*** out of ****
Directed by: Joseph Cedar
Starring: Shlomo Bar-Aba, Lior Ashkenazi, Alma Zack, Yuval Scharf and Micah Lewensohn
Running time: 106 minutes
Footnote is a quirky, colourful drama from Israel and a Foreign Language film nominee at the Oscars earlier this year. The film examines the relationship between a father and son, both accomplished Talmudic scholars in present-day Jerusalem.
The father, Prof. Eliezer Shkolnik (Shlomo Bar-Aba), spent close to 30 years researching different manuscripts of the Jerusalem Talmud, only to have another scholar, Yehuda Grossman (Micah Lewensohn), beat him to the chase and publish the same findings first.
The son, Prof. Uriel Shkolnik (Lior Ashkenazi), is a populist, favouring new methods of research and penning books about social issues in ancient times.
Both men’s offices are stacked with towers of texts, usually a signifier of knowledge, yet both men are unpractical. They know awfully little about communicating with each other.
The schism between father and son comes to a front when Eliezer is nominated for the Israel Prize, a major honour that Eliezer submitted his name for repeatedly. The conflict does not come from a jealousy between them, though, but a big misunderstanding.
The call for Eliezer was a mistake and should have gone to the other Prof. Shkolnik. Uriel learns of his triumph and the grave error from the committee chair: a crinkled, nasty Grossman – now the sealer of Eliezer’s disgruntlement for a second time.
The film is written and directed by American-born Israeli Joseph Cedar. Cedar manages to turn a film with very limited subject matter – Talmudic professorship – into a rollicking suspense-comedy, full of a cacophonous stringed score, surprising plot turns and suspenseful lead-ups to character interactions. From a subject so antiquated, a style so boldly executed is a relief.
The film’s most creative flourish is several montages.
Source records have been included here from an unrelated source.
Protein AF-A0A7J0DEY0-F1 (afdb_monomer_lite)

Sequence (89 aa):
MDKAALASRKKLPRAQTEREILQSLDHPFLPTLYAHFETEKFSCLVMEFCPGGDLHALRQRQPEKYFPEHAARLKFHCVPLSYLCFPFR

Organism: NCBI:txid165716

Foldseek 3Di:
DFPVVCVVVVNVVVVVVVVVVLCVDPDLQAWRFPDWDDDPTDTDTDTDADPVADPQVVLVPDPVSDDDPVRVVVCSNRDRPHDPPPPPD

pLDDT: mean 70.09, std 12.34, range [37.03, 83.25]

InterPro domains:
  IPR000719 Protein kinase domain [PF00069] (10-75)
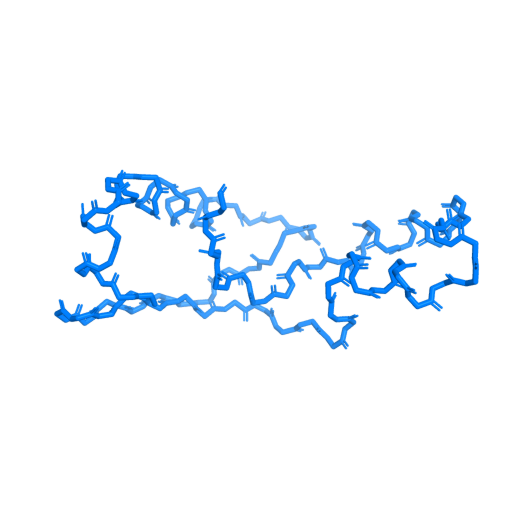  IPR000719 Protein kinase domain [PS50011] (1-89)
  IPR011009 Protein kinase-like domain superfamily [SSF56112] (3-77)

Secondary structure (DSSP, 8-state):
-BHHHHHHTT-HHHHHHHHHHHHH---TTS--EEEEEE-SSBEEEEE---TT--HHHHHHTSTTSS--HHHHHHHHHH-----------

Structure (mmCIF, N/CA/C/O backbone):
data_AF-A0A7J0DEY0-F1
#
_entry.id   AF-A0A7J0DEY0-F1
#
loop_
_atom_site.group_PDB
_atom_site.id
_atom_site.type_symbol
_atom_site.label_atom_id
_atom_site.label_alt_id
_atom_site.label_comp_id
_atom_site.label_asym_id
_atom_site.label_entity_id
_atom_site.label_seq_id
_atom_site.pdbx_PDB_ins_code
_atom_site.Cartn_x
_atom_site.Cartn_y
_atom_site.Cartn_z
_atom_site.occupancy
_atom_site.B_iso_or_equiv
_atom_site.auth_seq_id
_atom_site.auth_comp_id
_atom_site.auth_asym_id
_atom_site.auth_atom_id
_atom_site.pdbx_PDB_model_num
ATOM 1 N N . MET A 1 1 ? -1.328 -4.169 9.978 1.00 67.75 1 MET A N 1
ATOM 2 C CA . MET A 1 1 ? -0.195 -3.675 10.793 1.00 67.75 1 MET A CA 1
ATOM 3 C C . MET A 1 1 ? -0.532 -3.740 12.264 1.00 67.75 1 MET A C 1
ATOM 5 O O . MET A 1 1 ? -1.622 -3.317 12.613 1.00 67.75 1 MET A O 1
ATOM 9 N N . ASP A 1 2 ? 0.377 -4.235 13.105 1.00 75.06 2 ASP A N 1
ATOM 10 C CA . ASP A 1 2 ? 0.176 -4.291 14.558 1.00 75.06 2 ASP A CA 1
ATOM 11 C C . ASP A 1 2 ? 0.260 -2.881 15.181 1.00 75.06 2 ASP A C 1
ATOM 13 O O . ASP A 1 2 ? 1.277 -2.190 15.050 1.00 75.06 2 ASP A O 1
ATOM 17 N N . LYS A 1 3 ? -0.816 -2.444 15.846 1.00 70.75 3 LYS A N 1
ATOM 18 C CA . LYS A 1 3 ? -0.908 -1.133 16.503 1.00 70.75 3 LYS A CA 1
ATOM 19 C C . LYS A 1 3 ? 0.121 -0.986 17.624 1.00 70.75 3 LYS A C 1
ATOM 21 O O . LYS A 1 3 ? 0.689 0.094 17.764 1.00 70.75 3 LYS A O 1
ATOM 26 N N . ALA A 1 4 ? 0.433 -2.048 18.368 1.00 71.06 4 ALA A N 1
ATOM 27 C CA . ALA A 1 4 ? 1.449 -2.019 19.419 1.00 71.06 4 ALA A CA 1
ATOM 28 C C . ALA A 1 4 ? 2.866 -1.875 18.831 1.00 71.06 4 ALA A C 1
ATOM 30 O O . ALA A 1 4 ? 3.706 -1.141 19.363 1.00 71.06 4 ALA A O 1
ATOM 31 N N . ALA A 1 5 ? 3.127 -2.492 17.675 1.00 71.88 5 ALA A N 1
ATOM 32 C CA . ALA A 1 5 ? 4.386 -2.306 16.951 1.00 71.88 5 ALA A CA 1
ATOM 33 C C . ALA A 1 5 ? 4.518 -0.887 16.361 1.00 71.88 5 ALA A C 1
ATOM 35 O O . ALA A 1 5 ? 5.607 -0.309 16.355 1.00 71.88 5 ALA A O 1
ATOM 36 N N . LEU A 1 6 ? 3.415 -0.296 15.893 1.00 67.81 6 LEU A N 1
ATOM 37 C CA . LEU A 1 6 ? 3.389 1.095 15.430 1.00 67.81 6 LEU A CA 1
ATOM 38 C C . LEU A 1 6 ? 3.559 2.087 16.588 1.00 67.81 6 LEU A C 1
ATOM 40 O O . LEU A 1 6 ? 4.286 3.071 16.441 1.00 67.81 6 LEU A O 1
ATOM 44 N N . ALA A 1 7 ? 2.938 1.818 17.739 1.00 66.94 7 ALA A N 1
ATOM 45 C CA . ALA A 1 7 ? 3.041 2.635 18.945 1.00 66.94 7 ALA A CA 1
ATOM 46 C C . ALA A 1 7 ? 4.464 2.630 19.511 1.00 66.94 7 ALA A C 1
ATOM 48 O O . ALA A 1 7 ? 5.048 3.691 19.725 1.00 66.94 7 ALA A O 1
ATOM 49 N N . SER A 1 8 ? 5.059 1.442 19.662 1.00 70.31 8 SER A N 1
ATOM 50 C CA . SER A 1 8 ? 6.429 1.293 20.174 1.00 70.31 8 SER A CA 1
ATOM 51 C C . SER A 1 8 ? 7.471 1.986 19.292 1.00 70.31 8 SER A C 1
ATOM 53 O O . SER A 1 8 ? 8.485 2.465 19.791 1.00 70.31 8 SER A O 1
ATOM 55 N N . ARG A 1 9 ? 7.205 2.107 17.984 1.00 72.25 9 ARG A N 1
ATOM 56 C CA . ARG A 1 9 ? 8.085 2.785 17.021 1.00 72.25 9 ARG A CA 1
ATOM 57 C C . ARG A 1 9 ? 7.716 4.249 16.752 1.00 72.25 9 ARG A C 1
ATOM 59 O O . ARG A 1 9 ? 8.320 4.844 15.865 1.00 72.25 9 ARG A O 1
ATOM 66 N N . LYS A 1 10 ? 6.732 4.827 17.461 1.00 70.56 10 LYS A N 1
ATOM 67 C CA . LYS A 1 10 ? 6.170 6.175 17.197 1.00 70.56 10 LYS A CA 1
ATOM 68 C C . LYS A 1 10 ? 5.716 6.385 15.739 1.00 70.56 10 LYS A C 1
ATOM 70 O O . LYS A 1 10 ? 5.729 7.499 15.226 1.00 70.56 10 LYS A O 1
ATOM 75 N N . LYS A 1 11 ? 5.302 5.313 15.058 1.00 75.12 11 LYS A N 1
ATOM 76 C CA . LYS A 1 11 ? 4.858 5.320 13.651 1.00 75.12 11 LYS A CA 1
ATOM 77 C C . LYS A 1 11 ? 3.346 5.508 13.496 1.00 75.12 11 LYS A C 1
ATOM 79 O O . LYS A 1 11 ? 2.879 5.718 12.384 1.00 75.12 11 LYS A O 1
ATOM 84 N N . LEU A 1 12 ? 2.599 5.495 14.604 1.00 72.12 12 LEU A N 1
ATOM 85 C CA . LEU A 1 12 ? 1.158 5.771 14.643 1.00 72.12 12 LEU A CA 1
ATOM 86 C C . LEU A 1 12 ? 0.738 7.074 13.937 1.00 72.12 12 LEU A C 1
ATOM 88 O O . LEU A 1 12 ? -0.110 6.986 13.054 1.00 72.12 12 LEU A O 1
ATOM 92 N N . PRO A 1 13 ? 1.306 8.258 14.255 1.00 76.12 13 PRO A N 1
ATOM 93 C CA . PRO A 1 13 ? 0.856 9.502 13.631 1.00 76.12 13 PRO A CA 1
ATOM 94 C C . PRO A 1 13 ? 1.086 9.501 12.120 1.00 76.12 13 PRO A C 1
ATOM 96 O O . PRO A 1 13 ? 0.222 9.935 11.371 1.00 76.12 13 PRO A O 1
ATOM 99 N N . ARG A 1 14 ? 2.207 8.944 11.645 1.00 76.62 14 ARG A N 1
ATOM 100 C CA . ARG A 1 14 ? 2.484 8.915 10.205 1.00 76.62 14 ARG A CA 1
ATOM 101 C C . ARG A 1 14 ? 1.614 7.886 9.470 1.00 76.62 14 ARG A C 1
ATOM 103 O O . ARG A 1 14 ? 1.194 8.168 8.357 1.00 76.62 14 ARG A O 1
ATOM 110 N N . ALA A 1 15 ? 1.267 6.760 10.099 1.00 75.44 15 ALA A N 1
ATOM 111 C CA . ALA A 1 15 ? 0.292 5.815 9.544 1.00 75.44 15 ALA A CA 1
ATOM 112 C C . ALA A 1 15 ? -1.118 6.431 9.425 1.00 75.44 15 ALA A C 1
ATOM 114 O O . ALA A 1 15 ? -1.820 6.179 8.449 1.00 75.44 15 ALA A O 1
ATOM 115 N N . GLN A 1 16 ? -1.510 7.268 10.391 1.00 78.81 16 GLN A N 1
ATOM 116 C CA . GLN A 1 16 ? -2.774 8.007 10.357 1.00 78.81 16 GLN A CA 1
ATOM 117 C C . GLN A 1 16 ? -2.798 9.032 9.213 1.00 78.81 16 GLN A C 1
ATOM 119 O O . GLN A 1 16 ? -3.738 9.046 8.422 1.00 78.81 16 GLN A O 1
ATOM 124 N N . THR A 1 17 ? -1.741 9.839 9.079 1.00 82.06 17 THR A N 1
ATOM 125 C CA . THR A 1 17 ? -1.624 10.816 7.987 1.00 82.06 17 THR A CA 1
ATOM 126 C C . THR A 1 17 ? -1.619 10.141 6.616 1.00 82.06 17 THR A C 1
ATOM 128 O O . THR A 1 17 ? -2.294 10.606 5.706 1.00 82.06 17 THR A O 1
ATOM 131 N N . GLU A 1 18 ? -0.909 9.021 6.449 1.00 77.31 18 GLU A N 1
ATOM 132 C CA . GLU A 1 18 ? -0.904 8.281 5.178 1.00 77.31 18 GLU A CA 1
ATOM 133 C C . GLU A 1 18 ? -2.295 7.761 4.805 1.00 77.31 18 GLU A C 1
ATOM 135 O O . GLU A 1 18 ? -2.674 7.818 3.637 1.00 77.31 18 GLU A O 1
ATOM 140 N N . ARG A 1 19 ? -3.090 7.319 5.786 1.00 78.00 19 ARG A N 1
ATOM 141 C CA . ARG A 1 19 ? -4.484 6.922 5.557 1.00 78.00 19 ARG A CA 1
ATOM 142 C C . ARG A 1 19 ? -5.331 8.091 5.052 1.00 78.00 19 ARG A C 1
ATOM 144 O O . ARG A 1 19 ? -6.078 7.916 4.098 1.00 78.00 19 ARG A O 1
ATOM 151 N N . GLU A 1 20 ? -5.221 9.261 5.673 1.00 81.62 20 GLU A N 1
ATOM 152 C CA . GLU A 1 20 ? -5.967 10.469 5.277 1.00 81.62 20 GLU A CA 1
ATOM 153 C C . GLU A 1 20 ? -5.557 10.965 3.883 1.00 81.62 20 GLU A C 1
ATOM 155 O O . GLU A 1 20 ? -6.397 11.356 3.071 1.00 81.62 20 GLU A O 1
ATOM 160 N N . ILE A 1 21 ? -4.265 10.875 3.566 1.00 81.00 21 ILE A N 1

Both father and son are introduced in slide-formatted presentations, explaining their history, professional etiquette, favourite sayings (“You cannot base evidence on fools,” Eliezer quips), and other colourful anecdotes.
Bar-Aba, known for his comic chops in Israel, is superb as the grinchy Eliezer. He is twitchy and bitter in the film’s opening scene, when Uriel picks up a prestigious recognition from an Israeli Academy.
As Uriel thanks his father for committing him down the road of teaching, the camera doesn’t shy away from Eliezer’s stony reaction. He shuffles in his seat, looks bitter and never glances up at his son – a parental figure not full of pride but bottled rage.
He is not roused by his son’s accomplishments, which he believes are minor and superficial. Bar-Aba does a wonderful job expressing his envy without uttering a word.
However, Footnote abruptly ends with a cut to black that cops out the story instead of offering these two souls the closure they deserve. While ambiguous endings have become the popular way to tantalize an audience as the end credits roll, the film could have benefitted from explanation and not interpretation.
Moviegoers expect closure with a story as psychologically straightforward as Footnote’s. They are not as ready for interpretation when explanation will do just fine. They are not Talmudic scholars.